ABC News already knows the answers to these questions. They know who concocted the false bentonite story and who passed it on to them with the specific intent of having them broadcast those false claims to the world, in order to link Saddam to the anthrax attacks and -- as importantly -- to conceal the real culprit(s) (apparently within the U.S. government) who were behind the attacks. And yet, unbelievably, they are keeping the story to themselves, refusing to disclose who did all of this. They're allegedly a news organization, in possession of one of the most significant news stories of the last decade, and they are concealing it from the public, even years later.

They're not protecting "sources." The people who fed them the bentonite story aren't "sources." They're fabricators and liars who purposely used ABC News to disseminate to the American public an extremely consequential and damaging falsehood. But by protecting the wrongdoers, ABC News has made itself complicit in this fraud perpetrated on the public, rather than a news organization uncovering such frauds. That is why this is one of the most extreme journalistic scandals that exists, and it deserves a lot more debate and attention than it has received thus far.
Greenwald goes on, in a series of updates, to point out that several of the pieces of evidence of Ivins' unusual behavior that is now pointed to as evidence of his guilt were already published in newspapers in 2004.

In a followup, Greenwald writes about whether journalists should expose sources who lie to them. I think I good case can be made that they should, in cases where the source is lying as opposed to being used as a dupe, and the journalist has good evidence to that effect.
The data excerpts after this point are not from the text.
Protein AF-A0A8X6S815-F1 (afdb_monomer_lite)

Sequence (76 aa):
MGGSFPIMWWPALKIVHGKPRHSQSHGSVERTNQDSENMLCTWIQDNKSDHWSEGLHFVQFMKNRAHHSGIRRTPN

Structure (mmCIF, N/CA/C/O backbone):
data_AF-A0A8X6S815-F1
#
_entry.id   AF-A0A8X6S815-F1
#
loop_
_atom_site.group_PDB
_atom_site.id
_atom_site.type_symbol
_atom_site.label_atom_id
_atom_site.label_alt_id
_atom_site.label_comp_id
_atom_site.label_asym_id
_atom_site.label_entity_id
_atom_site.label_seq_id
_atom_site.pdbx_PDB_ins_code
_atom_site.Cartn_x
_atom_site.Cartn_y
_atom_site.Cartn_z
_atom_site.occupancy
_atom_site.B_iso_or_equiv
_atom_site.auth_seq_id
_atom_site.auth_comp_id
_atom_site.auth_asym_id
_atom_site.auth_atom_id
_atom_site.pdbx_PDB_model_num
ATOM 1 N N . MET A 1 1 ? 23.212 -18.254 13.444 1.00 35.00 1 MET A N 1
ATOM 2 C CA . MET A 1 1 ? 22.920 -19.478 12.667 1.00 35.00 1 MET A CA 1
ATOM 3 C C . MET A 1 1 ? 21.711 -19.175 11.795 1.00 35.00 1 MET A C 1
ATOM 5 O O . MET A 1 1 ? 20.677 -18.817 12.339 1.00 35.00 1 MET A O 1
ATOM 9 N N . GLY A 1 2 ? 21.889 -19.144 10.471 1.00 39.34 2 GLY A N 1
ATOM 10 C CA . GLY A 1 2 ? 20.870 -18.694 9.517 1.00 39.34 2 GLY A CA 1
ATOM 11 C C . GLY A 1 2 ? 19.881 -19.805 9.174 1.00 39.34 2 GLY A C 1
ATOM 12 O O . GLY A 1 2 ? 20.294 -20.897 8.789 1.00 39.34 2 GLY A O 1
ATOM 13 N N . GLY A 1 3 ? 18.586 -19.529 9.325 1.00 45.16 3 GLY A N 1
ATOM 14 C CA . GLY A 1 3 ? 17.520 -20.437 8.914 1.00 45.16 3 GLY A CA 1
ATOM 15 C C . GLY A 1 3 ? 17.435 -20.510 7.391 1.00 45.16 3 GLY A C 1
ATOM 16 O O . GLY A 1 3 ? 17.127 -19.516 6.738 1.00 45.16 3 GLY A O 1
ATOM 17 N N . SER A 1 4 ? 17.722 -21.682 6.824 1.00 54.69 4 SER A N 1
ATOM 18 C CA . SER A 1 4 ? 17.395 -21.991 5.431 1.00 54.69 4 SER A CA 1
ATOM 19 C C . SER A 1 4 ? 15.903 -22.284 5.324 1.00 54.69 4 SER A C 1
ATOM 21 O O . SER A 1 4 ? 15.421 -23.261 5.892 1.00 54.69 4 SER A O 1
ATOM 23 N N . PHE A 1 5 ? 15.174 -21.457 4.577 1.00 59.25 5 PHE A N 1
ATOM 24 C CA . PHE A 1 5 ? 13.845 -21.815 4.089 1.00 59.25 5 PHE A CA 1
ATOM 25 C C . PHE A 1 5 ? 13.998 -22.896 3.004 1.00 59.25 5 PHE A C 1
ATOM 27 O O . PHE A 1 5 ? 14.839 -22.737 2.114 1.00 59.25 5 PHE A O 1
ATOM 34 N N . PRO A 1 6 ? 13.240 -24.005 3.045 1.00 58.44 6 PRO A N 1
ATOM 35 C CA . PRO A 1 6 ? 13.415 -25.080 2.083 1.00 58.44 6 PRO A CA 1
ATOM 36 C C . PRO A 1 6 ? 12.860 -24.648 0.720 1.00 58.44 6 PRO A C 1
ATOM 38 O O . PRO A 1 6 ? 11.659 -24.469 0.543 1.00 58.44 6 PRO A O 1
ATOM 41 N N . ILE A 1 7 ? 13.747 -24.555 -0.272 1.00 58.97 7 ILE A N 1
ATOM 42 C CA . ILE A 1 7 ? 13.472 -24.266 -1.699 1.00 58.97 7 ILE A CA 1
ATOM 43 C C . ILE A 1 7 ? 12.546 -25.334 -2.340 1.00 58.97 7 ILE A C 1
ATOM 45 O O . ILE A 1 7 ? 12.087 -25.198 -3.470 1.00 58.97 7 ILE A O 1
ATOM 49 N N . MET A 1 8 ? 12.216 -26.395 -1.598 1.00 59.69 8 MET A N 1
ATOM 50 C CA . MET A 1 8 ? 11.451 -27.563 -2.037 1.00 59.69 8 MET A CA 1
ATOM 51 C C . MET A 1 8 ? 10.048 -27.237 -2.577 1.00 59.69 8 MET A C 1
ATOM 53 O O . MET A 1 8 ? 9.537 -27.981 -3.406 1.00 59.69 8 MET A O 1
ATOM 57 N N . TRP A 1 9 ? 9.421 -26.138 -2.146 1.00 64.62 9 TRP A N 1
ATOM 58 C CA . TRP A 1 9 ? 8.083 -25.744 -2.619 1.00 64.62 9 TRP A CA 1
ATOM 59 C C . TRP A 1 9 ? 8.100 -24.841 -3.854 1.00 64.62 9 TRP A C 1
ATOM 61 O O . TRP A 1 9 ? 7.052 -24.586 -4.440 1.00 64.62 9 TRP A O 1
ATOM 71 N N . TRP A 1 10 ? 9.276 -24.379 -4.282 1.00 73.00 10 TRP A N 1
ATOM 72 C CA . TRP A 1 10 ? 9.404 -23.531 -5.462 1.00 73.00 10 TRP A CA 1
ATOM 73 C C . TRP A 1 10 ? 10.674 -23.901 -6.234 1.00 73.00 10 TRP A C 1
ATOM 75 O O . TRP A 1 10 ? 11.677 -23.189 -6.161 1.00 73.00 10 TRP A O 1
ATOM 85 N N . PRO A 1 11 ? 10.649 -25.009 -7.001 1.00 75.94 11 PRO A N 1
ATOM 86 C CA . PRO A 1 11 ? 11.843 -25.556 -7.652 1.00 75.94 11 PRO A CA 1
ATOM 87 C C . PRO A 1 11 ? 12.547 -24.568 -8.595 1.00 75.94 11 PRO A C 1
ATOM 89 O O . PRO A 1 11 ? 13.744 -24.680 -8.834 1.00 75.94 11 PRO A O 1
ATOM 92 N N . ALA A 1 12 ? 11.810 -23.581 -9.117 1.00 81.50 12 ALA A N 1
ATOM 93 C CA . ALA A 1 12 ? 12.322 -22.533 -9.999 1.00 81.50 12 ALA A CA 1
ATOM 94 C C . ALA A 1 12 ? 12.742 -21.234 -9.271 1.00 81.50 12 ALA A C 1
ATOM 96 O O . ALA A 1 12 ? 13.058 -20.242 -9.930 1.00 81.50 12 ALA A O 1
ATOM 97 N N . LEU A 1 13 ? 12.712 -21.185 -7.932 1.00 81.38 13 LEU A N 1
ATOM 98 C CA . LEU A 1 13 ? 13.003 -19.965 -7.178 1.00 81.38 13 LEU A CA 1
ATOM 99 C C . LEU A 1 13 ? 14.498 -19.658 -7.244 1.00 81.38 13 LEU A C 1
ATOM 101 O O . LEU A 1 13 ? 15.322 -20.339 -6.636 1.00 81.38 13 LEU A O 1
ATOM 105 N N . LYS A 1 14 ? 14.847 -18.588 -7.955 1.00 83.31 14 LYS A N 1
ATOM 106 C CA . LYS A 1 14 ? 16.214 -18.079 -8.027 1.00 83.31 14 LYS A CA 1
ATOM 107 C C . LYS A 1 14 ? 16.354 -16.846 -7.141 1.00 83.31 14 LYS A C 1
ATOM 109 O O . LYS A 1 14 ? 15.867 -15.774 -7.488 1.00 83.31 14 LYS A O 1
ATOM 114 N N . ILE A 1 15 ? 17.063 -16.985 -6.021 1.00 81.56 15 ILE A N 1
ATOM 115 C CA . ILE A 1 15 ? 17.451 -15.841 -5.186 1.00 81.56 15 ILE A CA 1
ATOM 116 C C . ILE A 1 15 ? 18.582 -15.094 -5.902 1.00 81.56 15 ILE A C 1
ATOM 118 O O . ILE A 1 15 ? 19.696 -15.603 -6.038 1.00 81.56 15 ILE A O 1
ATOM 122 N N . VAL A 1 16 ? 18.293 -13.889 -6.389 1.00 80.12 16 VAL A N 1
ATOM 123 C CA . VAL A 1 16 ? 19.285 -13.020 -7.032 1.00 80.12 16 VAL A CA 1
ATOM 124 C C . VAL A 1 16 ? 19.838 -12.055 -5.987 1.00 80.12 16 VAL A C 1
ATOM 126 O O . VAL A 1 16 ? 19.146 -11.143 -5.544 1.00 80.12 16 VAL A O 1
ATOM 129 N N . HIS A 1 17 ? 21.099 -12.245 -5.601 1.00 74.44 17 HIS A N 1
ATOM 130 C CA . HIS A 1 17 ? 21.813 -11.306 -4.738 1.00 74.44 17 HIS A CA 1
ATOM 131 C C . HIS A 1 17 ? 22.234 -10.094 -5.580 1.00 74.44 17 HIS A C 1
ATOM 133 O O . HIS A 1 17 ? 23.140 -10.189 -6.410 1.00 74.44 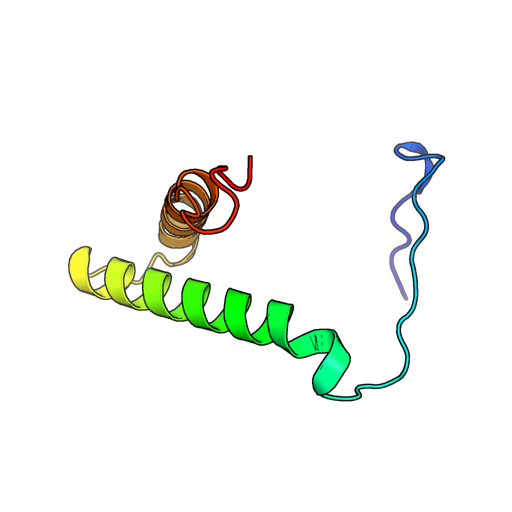17 HIS A O 1
ATOM 139 N N . GLY A 1 18 ? 21.529 -8.971 -5.425 1.00 66.31 18 GLY A N 1
ATOM 140 C CA . GLY A 1 18 ? 21.888 -7.709 -6.075 1.00 66.31 18 GLY A CA 1
ATOM 141 C C . GLY A 1 18 ? 23.267 -7.199 -5.630 1.00 66.31 18 GLY A C 1
ATOM 142 O O . GLY A 1 18 ? 23.784 -7.596 -4.586 1.00 66.31 18 GLY A O 1
ATOM 143 N N . LYS A 1 19 ? 23.880 -6.308 -6.420 1.00 72.69 19 LYS A N 1
ATOM 144 C CA . LYS A 1 19 ? 25.132 -5.636 -6.025 1.00 72.69 19 LYS A CA 1
ATOM 145 C C . LYS A 1 19 ? 24.912 -4.775 -4.764 1.00 72.69 19 LYS A C 1
ATOM 147 O O . LYS A 1 19 ? 23.821 -4.222 -4.612 1.00 72.69 19 LYS A O 1
ATOM 152 N N . PRO A 1 20 ? 25.932 -4.609 -3.896 1.00 62.94 20 PRO A N 1
ATOM 153 C CA . PRO A 1 20 ? 25.886 -3.668 -2.778 1.00 62.94 20 PRO A CA 1
ATOM 154 C C . PRO A 1 20 ? 25.430 -2.283 -3.252 1.00 62.94 20 PRO A C 1
ATOM 156 O O . PRO A 1 20 ? 25.878 -1.808 -4.294 1.00 62.94 20 PRO A O 1
ATOM 159 N N . ARG A 1 21 ? 24.486 -1.702 -2.503 1.00 59.34 21 ARG A N 1
ATOM 160 C CA . ARG A 1 21 ? 23.590 -0.596 -2.882 1.00 59.34 21 ARG A CA 1
ATOM 161 C C . ARG A 1 21 ? 24.209 0.447 -3.823 1.00 59.34 21 ARG A C 1
ATOM 163 O O . ARG A 1 21 ? 24.986 1.294 -3.398 1.00 59.34 21 ARG A O 1
ATOM 170 N N . HIS A 1 22 ? 23.730 0.454 -5.066 1.00 52.66 22 HIS A N 1
ATOM 171 C CA . HIS A 1 22 ? 23.631 1.672 -5.868 1.00 52.66 22 HIS A CA 1
ATOM 172 C C . HIS A 1 22 ? 22.165 2.118 -5.840 1.00 52.66 22 HIS A C 1
ATOM 174 O O . HIS A 1 22 ? 21.270 1.349 -6.193 1.00 52.66 22 HIS A O 1
ATOM 180 N N . SER A 1 23 ? 21.911 3.343 -5.387 1.00 57.88 23 SER A N 1
ATOM 181 C CA . SER A 1 23 ? 20.589 3.948 -5.130 1.00 57.88 23 SER A CA 1
ATOM 182 C C . SER A 1 23 ? 19.648 3.972 -6.345 1.00 57.88 23 SER A C 1
ATOM 184 O O . SER A 1 23 ? 18.444 4.176 -6.211 1.00 57.88 23 SER A O 1
ATOM 186 N N . GLN A 1 24 ? 20.169 3.710 -7.542 1.00 57.22 24 GLN A N 1
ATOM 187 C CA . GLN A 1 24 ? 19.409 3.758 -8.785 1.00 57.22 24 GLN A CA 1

Being exposed for such lies would act as a disincentive for such lying to take place.

UPDATE (July 30, 2009): The New York Times reports that the National Academy of Sciences has assembled a 15-member panel to review the scientific work done by the FBI to identify Ivins as the culprit. The process is expected to take a year and a half to complete.

UPDATE (November 27, 2009): Glenn Greenwald argues that the case on Ivins shouldn't be closed, and cites various mainstream sources that agree.

5 comments:

Eamon Knight said...

....which doesn't mean he was guilty, of course: he might just have become a target because we was weird.

OTOH, the more I hear anout him, the more I think he might very well be the perp. We may never know for sure.

Lippard said...

I think the four genetic markers that show that the strain of weaponized anthrax that was mailed out came out of a single flask under Ivins' control is the most damning evidence.

If it wasn't him, it was somebody else who had access to his lab.

Eamon Knight said...

Ah, I hadn't heard about that part. I think the first thing I heard was an interview with his lawyer claiming, no he didn't have the required expertise or access etc, etc. So I'm sort of working my way back from that as a starting point.

Hume's Ghost said...

Glenn Greenwald has been doing extensive blogging about the anthrax attacks. He's been particularly focused on who the sources were that told Brian Ross of ABC News that the anthrax came from Iraq.

Give the role Ross's reporting played in misleading America into a disastrous war, you would think he'd be less sanguine about it.

Lippard said...

Eamon:

Apparently although the vial in question belonged to Ivins, there were "as many as 100 people" who might have had access to it, according to Ivins' coworker Meryl Nass, as reported by Farhad Manjoo at Slate.